I'm not aware of any known differences between answers from the RCCE emulator and RCCE on SCC. Where are you taking the emulator from? We had a couple of emulator updates, and I think the emulator in the trunk is now working correctly. (Thanks to Andreas Prell for that.)
Sorry, but we're confused about what you are actually doing. Can you provide more code context? Are you interested in passing the arguments of put and get as well as or instead of the actual data? Why are you referring to passing to another tile rather than a core?

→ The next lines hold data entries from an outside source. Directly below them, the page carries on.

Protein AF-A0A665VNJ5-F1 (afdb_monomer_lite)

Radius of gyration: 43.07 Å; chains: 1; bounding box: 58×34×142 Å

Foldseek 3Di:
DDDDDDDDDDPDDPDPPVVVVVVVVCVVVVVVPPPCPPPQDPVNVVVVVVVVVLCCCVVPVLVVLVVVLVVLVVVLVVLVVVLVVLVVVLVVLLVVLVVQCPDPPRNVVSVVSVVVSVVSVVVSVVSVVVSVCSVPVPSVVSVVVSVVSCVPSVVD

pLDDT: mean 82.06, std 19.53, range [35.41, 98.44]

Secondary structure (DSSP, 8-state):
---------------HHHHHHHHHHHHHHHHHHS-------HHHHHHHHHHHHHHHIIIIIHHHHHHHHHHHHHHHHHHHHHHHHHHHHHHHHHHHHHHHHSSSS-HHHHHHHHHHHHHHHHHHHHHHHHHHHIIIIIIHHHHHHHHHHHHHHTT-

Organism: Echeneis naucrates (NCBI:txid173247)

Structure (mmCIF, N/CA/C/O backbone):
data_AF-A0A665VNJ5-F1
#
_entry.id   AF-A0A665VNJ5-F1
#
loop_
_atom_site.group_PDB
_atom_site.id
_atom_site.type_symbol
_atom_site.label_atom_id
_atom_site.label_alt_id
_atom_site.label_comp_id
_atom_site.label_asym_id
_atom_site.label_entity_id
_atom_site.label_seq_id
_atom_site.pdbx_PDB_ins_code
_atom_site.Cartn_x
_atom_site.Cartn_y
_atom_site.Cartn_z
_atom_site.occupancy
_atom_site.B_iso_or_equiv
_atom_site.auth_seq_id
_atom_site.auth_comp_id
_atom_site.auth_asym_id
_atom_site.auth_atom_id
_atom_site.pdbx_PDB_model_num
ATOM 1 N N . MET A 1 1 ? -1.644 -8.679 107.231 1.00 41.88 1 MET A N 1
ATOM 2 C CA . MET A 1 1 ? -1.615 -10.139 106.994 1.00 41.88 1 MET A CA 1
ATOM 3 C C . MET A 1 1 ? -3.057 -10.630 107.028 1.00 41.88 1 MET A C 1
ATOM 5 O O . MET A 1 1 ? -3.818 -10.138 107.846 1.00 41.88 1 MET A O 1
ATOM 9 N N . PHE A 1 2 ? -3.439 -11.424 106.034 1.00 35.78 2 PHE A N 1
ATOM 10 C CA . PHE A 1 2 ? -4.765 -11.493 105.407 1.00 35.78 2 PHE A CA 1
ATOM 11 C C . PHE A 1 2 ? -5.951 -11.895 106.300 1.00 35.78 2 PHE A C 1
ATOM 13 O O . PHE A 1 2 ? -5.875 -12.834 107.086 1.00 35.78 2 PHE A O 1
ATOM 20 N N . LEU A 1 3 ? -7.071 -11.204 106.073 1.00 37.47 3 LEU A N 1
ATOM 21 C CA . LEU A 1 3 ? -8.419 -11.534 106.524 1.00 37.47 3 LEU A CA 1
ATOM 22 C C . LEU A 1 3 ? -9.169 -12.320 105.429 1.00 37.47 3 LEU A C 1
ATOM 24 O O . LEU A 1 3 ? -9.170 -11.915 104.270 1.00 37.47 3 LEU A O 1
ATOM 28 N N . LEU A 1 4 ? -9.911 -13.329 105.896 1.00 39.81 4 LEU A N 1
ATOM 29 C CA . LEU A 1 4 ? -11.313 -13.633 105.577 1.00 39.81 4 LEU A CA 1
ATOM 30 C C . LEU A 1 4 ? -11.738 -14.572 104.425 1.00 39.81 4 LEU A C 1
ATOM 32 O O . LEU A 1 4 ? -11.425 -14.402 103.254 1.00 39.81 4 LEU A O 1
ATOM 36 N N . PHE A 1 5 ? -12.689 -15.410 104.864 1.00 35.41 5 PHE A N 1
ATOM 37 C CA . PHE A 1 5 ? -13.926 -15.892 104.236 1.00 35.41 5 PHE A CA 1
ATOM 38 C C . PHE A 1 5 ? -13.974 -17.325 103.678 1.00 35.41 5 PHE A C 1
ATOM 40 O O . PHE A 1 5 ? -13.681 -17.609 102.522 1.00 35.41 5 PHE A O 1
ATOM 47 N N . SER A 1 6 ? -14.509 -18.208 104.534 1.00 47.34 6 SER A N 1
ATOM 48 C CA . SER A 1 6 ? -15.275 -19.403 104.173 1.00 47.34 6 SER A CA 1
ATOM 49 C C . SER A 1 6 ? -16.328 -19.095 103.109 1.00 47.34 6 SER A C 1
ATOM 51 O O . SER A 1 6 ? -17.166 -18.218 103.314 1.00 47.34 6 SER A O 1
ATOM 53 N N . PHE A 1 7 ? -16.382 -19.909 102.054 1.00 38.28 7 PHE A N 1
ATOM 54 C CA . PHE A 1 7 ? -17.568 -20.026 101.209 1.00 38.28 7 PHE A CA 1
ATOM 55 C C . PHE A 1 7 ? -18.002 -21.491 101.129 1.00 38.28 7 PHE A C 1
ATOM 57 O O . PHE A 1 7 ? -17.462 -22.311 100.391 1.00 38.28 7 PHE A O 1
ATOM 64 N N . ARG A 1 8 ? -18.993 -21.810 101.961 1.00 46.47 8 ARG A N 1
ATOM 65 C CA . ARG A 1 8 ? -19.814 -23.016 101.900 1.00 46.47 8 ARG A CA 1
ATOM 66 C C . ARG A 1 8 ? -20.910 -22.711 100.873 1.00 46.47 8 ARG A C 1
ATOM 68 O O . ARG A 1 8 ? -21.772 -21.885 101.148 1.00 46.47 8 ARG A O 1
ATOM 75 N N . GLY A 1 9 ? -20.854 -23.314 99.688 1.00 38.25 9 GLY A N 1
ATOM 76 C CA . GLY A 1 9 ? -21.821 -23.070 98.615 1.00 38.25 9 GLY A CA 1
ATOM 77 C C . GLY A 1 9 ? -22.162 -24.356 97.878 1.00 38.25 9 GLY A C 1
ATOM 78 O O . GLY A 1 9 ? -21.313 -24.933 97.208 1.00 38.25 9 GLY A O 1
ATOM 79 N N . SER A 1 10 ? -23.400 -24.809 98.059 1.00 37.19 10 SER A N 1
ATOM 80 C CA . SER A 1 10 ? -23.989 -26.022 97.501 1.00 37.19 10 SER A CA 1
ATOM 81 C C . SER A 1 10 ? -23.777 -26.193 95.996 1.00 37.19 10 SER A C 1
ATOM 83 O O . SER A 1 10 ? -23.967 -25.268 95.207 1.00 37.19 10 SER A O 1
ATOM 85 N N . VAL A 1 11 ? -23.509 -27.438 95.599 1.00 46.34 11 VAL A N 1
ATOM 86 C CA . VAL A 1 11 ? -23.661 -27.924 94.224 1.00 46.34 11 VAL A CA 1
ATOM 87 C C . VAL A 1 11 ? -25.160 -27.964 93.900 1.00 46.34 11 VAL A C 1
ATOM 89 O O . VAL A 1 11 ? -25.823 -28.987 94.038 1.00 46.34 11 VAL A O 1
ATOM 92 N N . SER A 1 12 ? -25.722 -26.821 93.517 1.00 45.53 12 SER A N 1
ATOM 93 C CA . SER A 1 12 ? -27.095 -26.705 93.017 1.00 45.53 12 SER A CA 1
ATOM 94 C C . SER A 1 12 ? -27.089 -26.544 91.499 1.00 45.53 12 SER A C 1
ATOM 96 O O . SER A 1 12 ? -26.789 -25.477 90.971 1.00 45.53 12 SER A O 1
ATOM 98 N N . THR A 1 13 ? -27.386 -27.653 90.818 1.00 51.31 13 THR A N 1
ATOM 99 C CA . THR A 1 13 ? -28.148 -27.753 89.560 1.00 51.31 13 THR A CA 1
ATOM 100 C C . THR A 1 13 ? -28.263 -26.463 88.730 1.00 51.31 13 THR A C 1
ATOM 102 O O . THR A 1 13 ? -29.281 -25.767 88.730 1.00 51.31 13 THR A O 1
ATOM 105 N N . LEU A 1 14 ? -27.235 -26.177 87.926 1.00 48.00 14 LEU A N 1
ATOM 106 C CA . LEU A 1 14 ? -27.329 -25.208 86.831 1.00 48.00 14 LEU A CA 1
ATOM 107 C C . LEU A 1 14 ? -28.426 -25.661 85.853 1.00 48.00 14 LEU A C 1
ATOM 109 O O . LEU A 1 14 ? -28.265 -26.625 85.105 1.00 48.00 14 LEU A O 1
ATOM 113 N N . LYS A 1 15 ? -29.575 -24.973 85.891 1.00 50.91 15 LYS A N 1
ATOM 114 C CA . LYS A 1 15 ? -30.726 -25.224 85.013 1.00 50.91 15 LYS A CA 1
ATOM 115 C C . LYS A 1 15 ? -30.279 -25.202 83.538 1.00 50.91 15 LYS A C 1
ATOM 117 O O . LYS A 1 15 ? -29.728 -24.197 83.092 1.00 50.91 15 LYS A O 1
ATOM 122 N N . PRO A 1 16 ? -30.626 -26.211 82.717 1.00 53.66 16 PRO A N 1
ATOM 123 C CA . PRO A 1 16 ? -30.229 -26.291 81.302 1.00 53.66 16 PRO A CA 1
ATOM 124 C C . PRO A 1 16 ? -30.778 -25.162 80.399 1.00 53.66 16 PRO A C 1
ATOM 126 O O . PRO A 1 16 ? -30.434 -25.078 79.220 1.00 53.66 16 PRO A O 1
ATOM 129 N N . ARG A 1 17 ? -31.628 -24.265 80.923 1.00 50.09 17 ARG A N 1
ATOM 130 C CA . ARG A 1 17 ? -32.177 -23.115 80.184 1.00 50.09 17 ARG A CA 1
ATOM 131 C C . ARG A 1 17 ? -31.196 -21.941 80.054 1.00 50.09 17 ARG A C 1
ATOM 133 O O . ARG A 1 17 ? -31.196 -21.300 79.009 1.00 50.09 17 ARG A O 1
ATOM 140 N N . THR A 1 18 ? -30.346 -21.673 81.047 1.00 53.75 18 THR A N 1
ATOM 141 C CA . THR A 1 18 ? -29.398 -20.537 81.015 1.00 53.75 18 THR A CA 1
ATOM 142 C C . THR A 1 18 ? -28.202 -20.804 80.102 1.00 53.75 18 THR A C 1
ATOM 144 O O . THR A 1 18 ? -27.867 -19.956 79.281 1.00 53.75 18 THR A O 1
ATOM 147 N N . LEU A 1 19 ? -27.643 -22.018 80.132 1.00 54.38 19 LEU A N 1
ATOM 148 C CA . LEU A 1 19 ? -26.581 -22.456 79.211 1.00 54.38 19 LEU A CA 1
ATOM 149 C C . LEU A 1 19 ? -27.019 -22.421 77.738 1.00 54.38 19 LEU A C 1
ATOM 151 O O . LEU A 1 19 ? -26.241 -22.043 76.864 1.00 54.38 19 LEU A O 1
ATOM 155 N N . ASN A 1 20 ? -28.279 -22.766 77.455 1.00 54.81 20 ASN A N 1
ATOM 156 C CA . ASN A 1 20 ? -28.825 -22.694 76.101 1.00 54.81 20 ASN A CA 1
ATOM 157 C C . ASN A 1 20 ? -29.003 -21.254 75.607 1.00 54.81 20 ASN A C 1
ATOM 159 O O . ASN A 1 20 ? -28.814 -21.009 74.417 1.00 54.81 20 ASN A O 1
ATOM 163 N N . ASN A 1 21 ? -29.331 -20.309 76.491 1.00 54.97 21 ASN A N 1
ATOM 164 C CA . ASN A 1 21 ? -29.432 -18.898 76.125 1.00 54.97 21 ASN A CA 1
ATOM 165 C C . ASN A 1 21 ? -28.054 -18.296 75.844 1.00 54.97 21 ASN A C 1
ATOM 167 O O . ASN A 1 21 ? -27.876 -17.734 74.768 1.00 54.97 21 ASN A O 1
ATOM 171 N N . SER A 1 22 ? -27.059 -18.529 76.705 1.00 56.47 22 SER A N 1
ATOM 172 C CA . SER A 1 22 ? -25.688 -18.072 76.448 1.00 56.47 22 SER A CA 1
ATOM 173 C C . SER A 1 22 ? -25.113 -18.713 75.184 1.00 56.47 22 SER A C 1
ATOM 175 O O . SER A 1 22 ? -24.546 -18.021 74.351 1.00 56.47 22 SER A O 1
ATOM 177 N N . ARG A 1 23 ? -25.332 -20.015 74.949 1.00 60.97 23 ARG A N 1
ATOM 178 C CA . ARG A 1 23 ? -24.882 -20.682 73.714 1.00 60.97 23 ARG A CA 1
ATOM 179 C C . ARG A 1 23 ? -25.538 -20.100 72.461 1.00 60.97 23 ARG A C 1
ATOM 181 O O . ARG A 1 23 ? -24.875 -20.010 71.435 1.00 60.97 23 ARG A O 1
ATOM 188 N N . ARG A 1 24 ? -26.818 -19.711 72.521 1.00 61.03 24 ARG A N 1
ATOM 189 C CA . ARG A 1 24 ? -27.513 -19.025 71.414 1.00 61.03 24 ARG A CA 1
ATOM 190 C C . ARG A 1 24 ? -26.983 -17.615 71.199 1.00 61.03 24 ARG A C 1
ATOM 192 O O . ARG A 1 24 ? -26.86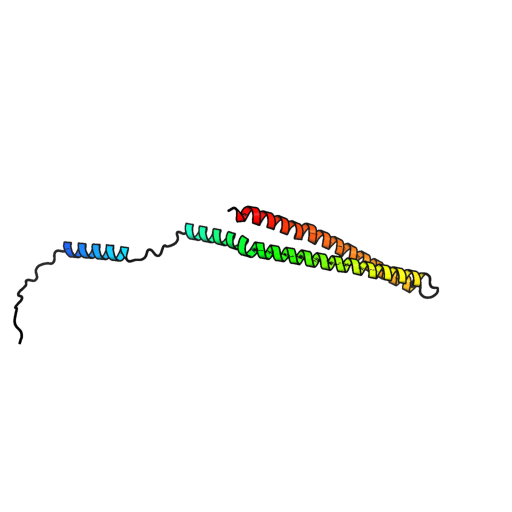6 -17.199 70.053 1.00 61.03 24 ARG A O 1
ATOM 199 N N . GLU A 1 25 ? -26.665 -16.912 72.274 1.00 65.44 25 GLU A N 1
ATOM 200 C CA . GLU A 1 25 ? -26.123 -15.559 72.242 1.00 65.44 25 GLU A CA 1
ATOM 201 C C . GLU A 1 25 ? -24.707 -15.555 71.667 1.00 65.44 25 GLU A C 1
ATOM 203 O O . GLU A 1 25 ? -24.492 -14.913 70.651 1.00 65.44 25 GLU A O 1
ATOM 208 N N . TYR A 1 26 ? -23.807 -16.416 72.155 1.00 58.47 26 TYR A N 1
ATOM 209 C CA . TYR A 1 26 ? -22.491 -16.632 71.545 1.00 58.47 26 TYR A CA 1
ATOM 210 C C . TYR A 1 26 ? -22.594 -17.025 70.072 1.00 58.47 26 TYR A C 1
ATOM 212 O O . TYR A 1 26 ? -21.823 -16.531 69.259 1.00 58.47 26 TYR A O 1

I'm logged to Marc013. Pulled from trunk andreproduced. Printed out the difference between emulator and HW -
source file (debug prints on lines #72 and #89) -
Note on emulator the outer routine seems to enjoy the true numbers that were passed from remote MPB to local MPB. On HW, the read value is '0. When passing matrix argument on HW from remote MPB to private memory and then to local MPB, the probelm got fixed (the HW fix is the commented-out lines in the attach source file at lines 60,61 for a b2b RCCE_get and RCCE_put).
hosts mat_inv_async n 4 b 2 x 2 y 2
mat_inv_async 4 0.533 00 01 02 03 n 4 b 2 x 2 y 2
Parallel Matrix Inversion on 4 cores
com inner routine pointer check - target_ptr 134583840, target_val 36.000000
com outer routine pointer check - target_ptr 134583840, target_val 36.000000
com inner routine pointer check - target_ptr 134583872, target_val -0.916667
com outer routine pointer check - target_ptr 134583872, target_val -0.916667
Total time: 0.013866
eshifer@marc013:/shared/eshifer$ ./rccerun -nue 4 -f ./rc.hosts mat_inv_async n 4 b 2 x 2 y 2
pssh -h PSSH_HOST_FILE.16601 -t -1 -p 4 /shared/eshifer/mpb.16601 < /dev/null
 13:22:16 [SUCCESS] rck01
 13:22:16 [SUCCESS] rck03
 13:22:18 [SUCCESS] rck02
 13:22:33 [FAILURE] rck00 Exited with error code 255
pssh -h PSSH_HOST_FILE.16601 -t -1 -P -p 4 /shared/eshifer/mat_inv_async 4 0.533 00 01 02 03 n 4 b 2 x 2 y 2 < /dev/null
rck01: com inner routine pointer check - target_ptr -1216921536, target_val 0.000000
com outer routine pointer check - target_ptr -1216921536, target_val 0.000000
com inner routine pointer check - target_ptr -1216921504, target_val 0.000000
com outer routine pointer check - target_ptr -1216921504, target_val 0.000000
rck00: Parallel Matrix Inversion on 4 cores
Total time: 0.033951
Faliure - Matrix inversion compute error
 13:22:38 [SUCCESS] rck02
 13:22:38 [SUCCESS] rck03
 13:22:38 [SUCCESS] rck01
 13:22:38 [SUCCESS] rck00
I think I finally understand what it is you want to do. Yes, it should work on the hw without the detour.
In your code can you be assured that ME is never equal to ME_com? The put is performed by ME and the get by ME_com. We should be able to put into the MPB as well as a private buffer as long as ME != ME_com.
But there is a memcpy_get() and memcpy_put() inside the get and put. These are routines optimized for the hw. When you use the emulator, you are actually using the standard memcpy(). We could also use the standard memcpy() with the hw. The MPB-to-MPB path may not have been tested with the optimized memcpys. For example, in RCCE_get.c, we could replace memcpy_get with memcpy as follows ... this entails rebuilding RCCE.
105 // memcpy((void *)target, (void *)source, num_bytes); <== this is the Linux memcpy
106 memcpy_get((void *)target, (void *)source, num_bytes);
Another thing to try is to look at the return values for RCCE_get() and RCCE_put(). The error codes are in RCCE.h. I think what happens is that if RCCE gets an error, it won't transfer the bytes and consequently you'll see zero.
I don't think the RCCE spec is in error , but when I looked at the description of put and get, I think it could be clearer. target is both cases (put and get) pointes to where the data are placed.
yep, when I changed to the regular memcpy the problem disappered.
I wasn't able to run with error reporting for RCCE_get, as the HW got stuck and suddenly sccBsc -i and sccBoot -l commands were not found. What setup should I run to see these initialization commands?
As for ME and ME_com - these are different cores (if not, it's a bug in the program).
Ah, so then there is a bug in memcpy_put/get. If you don't file a bug, I will soon. Isn't it somebody's rule that a bug occurs in every untested path?
If you cannot find the sccKit commands ... I don't know why that would occur. The commands are in /opt/sccKit/current/bin.You can just put that in your path or use the perl script in /opt/sccKit/current as in eval `/opt/sccKit/current/setup` ... which I have in my .bashrc.